Newport's Yaquina Bay Bridge arch.

Sometimes it simply isn't possible to know what the weather will bring. With all the technology at our disposal we are still surprised at the lack of predictability, at times. And it is because of this that we sometimes feel, ironically, as if we are voyaging with careless indifference, notwithstanding our profound respect for the sea.

One of many murals in Newport, Oregon.
Old CG rescue boat, Newport CG Station.
Newport is an extraordinarily friendly town. We love spending time here. The hike out to the grassy sand dunes and ocean breakers is spectacular. And the modest marina is a convenient crossroads for sailors from all around the world, making their way along the rough Pacific Northwest coast.  

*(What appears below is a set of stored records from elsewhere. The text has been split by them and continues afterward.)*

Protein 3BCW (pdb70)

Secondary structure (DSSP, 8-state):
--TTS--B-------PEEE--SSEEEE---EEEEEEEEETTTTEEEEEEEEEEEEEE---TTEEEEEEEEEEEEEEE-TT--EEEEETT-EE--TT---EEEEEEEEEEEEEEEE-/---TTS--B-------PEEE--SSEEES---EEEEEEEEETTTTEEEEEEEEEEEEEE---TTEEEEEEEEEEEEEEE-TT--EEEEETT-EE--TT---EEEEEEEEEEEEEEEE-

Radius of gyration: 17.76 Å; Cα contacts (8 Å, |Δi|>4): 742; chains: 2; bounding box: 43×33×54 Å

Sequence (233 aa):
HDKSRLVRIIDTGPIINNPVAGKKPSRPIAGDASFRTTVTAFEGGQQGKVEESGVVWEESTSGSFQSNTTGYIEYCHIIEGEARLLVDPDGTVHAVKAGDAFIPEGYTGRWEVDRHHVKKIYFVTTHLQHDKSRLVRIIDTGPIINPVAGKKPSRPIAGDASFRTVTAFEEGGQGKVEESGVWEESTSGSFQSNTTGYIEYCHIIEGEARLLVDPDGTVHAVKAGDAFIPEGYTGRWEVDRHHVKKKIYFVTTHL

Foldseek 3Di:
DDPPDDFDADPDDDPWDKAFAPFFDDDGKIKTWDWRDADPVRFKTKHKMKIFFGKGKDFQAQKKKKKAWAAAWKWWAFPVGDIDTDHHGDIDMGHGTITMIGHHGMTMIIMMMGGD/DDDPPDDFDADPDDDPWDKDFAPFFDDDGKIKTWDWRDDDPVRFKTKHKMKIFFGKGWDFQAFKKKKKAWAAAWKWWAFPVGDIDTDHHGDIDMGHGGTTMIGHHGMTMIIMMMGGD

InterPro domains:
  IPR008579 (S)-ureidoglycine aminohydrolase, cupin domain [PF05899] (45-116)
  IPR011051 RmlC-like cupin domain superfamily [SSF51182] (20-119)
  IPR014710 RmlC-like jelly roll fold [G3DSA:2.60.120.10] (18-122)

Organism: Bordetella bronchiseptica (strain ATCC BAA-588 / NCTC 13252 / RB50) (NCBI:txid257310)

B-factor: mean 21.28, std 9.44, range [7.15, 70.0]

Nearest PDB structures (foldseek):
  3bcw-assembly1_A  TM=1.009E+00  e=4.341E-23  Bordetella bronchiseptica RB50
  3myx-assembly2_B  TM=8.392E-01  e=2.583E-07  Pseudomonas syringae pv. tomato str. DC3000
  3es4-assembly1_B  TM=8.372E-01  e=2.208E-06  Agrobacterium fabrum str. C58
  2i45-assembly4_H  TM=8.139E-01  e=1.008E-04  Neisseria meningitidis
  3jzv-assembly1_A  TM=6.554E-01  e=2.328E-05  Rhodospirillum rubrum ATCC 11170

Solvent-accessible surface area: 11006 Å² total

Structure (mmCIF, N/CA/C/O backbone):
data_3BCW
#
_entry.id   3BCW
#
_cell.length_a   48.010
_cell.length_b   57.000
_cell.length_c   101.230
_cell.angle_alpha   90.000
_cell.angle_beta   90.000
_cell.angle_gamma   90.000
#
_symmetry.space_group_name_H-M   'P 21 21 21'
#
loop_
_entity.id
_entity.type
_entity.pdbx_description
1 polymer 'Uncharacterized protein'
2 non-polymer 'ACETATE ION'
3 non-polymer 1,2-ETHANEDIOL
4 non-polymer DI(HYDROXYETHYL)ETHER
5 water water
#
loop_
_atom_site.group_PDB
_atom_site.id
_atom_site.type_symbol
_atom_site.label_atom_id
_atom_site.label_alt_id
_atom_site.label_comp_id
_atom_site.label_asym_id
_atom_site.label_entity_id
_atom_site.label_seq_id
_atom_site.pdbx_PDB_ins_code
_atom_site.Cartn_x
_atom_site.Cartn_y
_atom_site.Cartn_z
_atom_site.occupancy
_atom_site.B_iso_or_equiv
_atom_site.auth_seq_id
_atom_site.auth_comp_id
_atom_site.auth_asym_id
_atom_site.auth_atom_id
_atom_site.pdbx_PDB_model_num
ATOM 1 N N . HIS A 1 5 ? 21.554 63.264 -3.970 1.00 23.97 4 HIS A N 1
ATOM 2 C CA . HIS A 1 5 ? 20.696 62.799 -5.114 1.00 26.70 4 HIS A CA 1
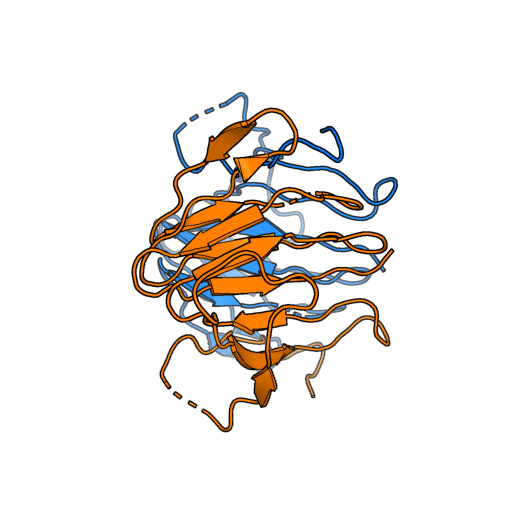ATOM 3 C C . HIS A 1 5 ? 20.473 63.956 -6.120 1.00 27.77 4 HIS A C 1
ATOM 4 O O . HIS A 1 5 ? 20.682 65.112 -5.780 1.00 30.62 4 HIS A O 1
ATOM 11 N N . ASP A 1 6 ? 20.032 63.623 -7.340 1.00 28.10 5 ASP A N 1
ATOM 12 C CA . ASP A 1 6 ? 19.730 64.609 -8.403 1.00 27.14 5 ASP A CA 1
ATOM 13 C C . ASP A 1 6 ? 18.271 64.442 -8.845 1.00 27.55 5 ASP A C 1
ATOM 14 O O . ASP A 1 6 ? 17.802 63.298 -8.964 1.00 27.45 5 ASP A O 1
ATOM 19 N N . LYS A 1 7 ? 17.612 65.567 -9.168 1.00 25.44 6 LYS A N 1
ATOM 20 C CA . LYS A 1 7 ? 16.191 65.600 -9.558 1.00 25.07 6 LYS A CA 1
ATOM 21 C C . LYS A 1 7 ? 15.807 64.692 -10.716 1.00 21.90 6 LYS A C 1
ATOM 22 O O . LYS A 1 7 ? 14.653 64.288 -10.783 1.00 26.16 6 LYS A O 1
ATOM 25 N N . SER A 1 8 ? 16.762 64.398 -11.599 1.00 18.58 7 SER A N 1
ATOM 26 C CA . SER A 1 8 ? 16.546 63.576 -12.785 1.00 20.83 7 SER A CA 1
ATOM 27 C C . SER A 1 8 ? 17.036 62.116 -12.703 1.00 18.56 7 SER A C 1
ATOM 28 O O . SER A 1 8 ? 17.068 61.414 -13.698 1.00 19.86 7 SER A O 1
ATOM 31 N N . ARG A 1 9 ? 17.427 61.676 -11.516 1.00 17.38 8 ARG A N 1
ATOM 32 C CA . ARG A 1 9 ? 17.813 60.276 -11.311 1.00 17.33 8 ARG A CA 1
ATOM 33 C C . ARG A 1 9 ? 16.935 59.648 -10.223 1.00 15.40 8 ARG A C 1
ATOM 34 O O . ARG A 1 9 ? 16.878 60.145 -9.086 1.00 14.87 8 ARG A O 1
ATOM 42 N N . LEU A 1 10 ? 16.230 58.566 -10.576 1.00 14.92 9 LEU A N 1
ATOM 43 C CA . LEU A 1 10 ? 15.448 57.796 -9.587 1.00 13.32 9 LEU A CA 1
ATOM 44 C C . LEU A 1 10 ? 16.370 57.334 -8.451 1.00 13.43 9 LEU A C 1
ATOM 45 O O . LEU A 1 10 ? 17.523 56.925 -8.691 1.00 15.77 9 LEU A O 1
ATOM 50 N N . VAL A 1 11 ? 15.853 57.387 -7.225 1.00 13.88 10 VAL A N 1
ATOM 51 C CA . VAL A 1 11 ? 16.569 56.929 -6.020 1.00 11.73 10 VAL A CA 1
ATOM 52 C C . VAL A 1 11 ? 15.964 55.607 -5.600 1.00 15.94 10 VAL A C 1
ATOM 53 O O . VAL A 1 11 ? 14.830 55.572 -5.132 1.00 16.40 10 VAL A O 1
ATOM 57 N N . ARG A 1 12 ? 16.721 54.524 -5.718 1.00 16.25 11 ARG A N 1
ATOM 58 C CA . ARG A 1 12 ? 16.176 53.207 -5.308 1.00 18.58 11 ARG A CA 1
ATOM 59 C C . ARG A 1 12 ? 16.639 52.942 -3.887 1.00 17.42 11 ARG A C 1
ATOM 60 O O . ARG A 1 12 ? 17.741 53.295 -3.502 1.00 19.14 11 ARG A O 1
ATOM 68 N N . ILE A 1 13 ? 15.783 52.320 -3.105 1.00 16.54 12 ILE A N 1
ATOM 69 C CA A ILE A 1 13 ? 16.147 51.984 -1.735 0.50 15.08 12 ILE A CA 1
ATOM 70 C CA B ILE A 1 13 ? 16.090 51.962 -1.719 0.50 14.90 12 ILE A CA 1
ATOM 71 C C . ILE A 1 13 ? 16.715 50.575 -1.781 1.00 16.96 12 ILE A C 1
ATOM 72 O O . ILE A 1 13 ? 16.041 49.613 -2.194 1.00 19.22 12 ILE A O 1
ATOM 81 N N . ASP A 1 14 ? 17.983 50.452 -1.417 1.00 19.13 13 ASP A N 1
ATOM 82 C CA . ASP A 1 14 ? 18.673 49.161 -1.438 1.00 19.89 13 ASP A CA 1
ATOM 83 C C . ASP A 1 14 ? 18.309 48.398 -0.171 1.00 19.46 13 ASP A C 1
ATOM 84 O O . ASP A 1 14 ? 18.639 48.823 0.964 1.00 21.54 13 ASP A O 1
ATOM 89 N N . THR A 1 15 ? 17.590 47.289 -0.371 1.00 17.29 14 THR A N 1
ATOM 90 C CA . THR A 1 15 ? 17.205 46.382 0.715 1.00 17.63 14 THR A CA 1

Breakers at South Beach, near the marina.
 Our next step after leaving here is to sail on to Cape Mendocino where we hope catch up with some family we haven't seen since our last trip down the coast a few years ago. Also, we want to stop in and visit our friends at the NOAA weather station in Eureka, just across from the Humboldt Bay bar.

Later, we'll look for a weather window to exit the bar and head around Cape Mendocino on our way to the San Francisco Bay area.



1 comment:

  1. Sue Mitchell13:45

    Hi Catherine! Glad to see you are off and running, although it sounds like you've already encountered some rough seas. As always, stay safe and have FUN!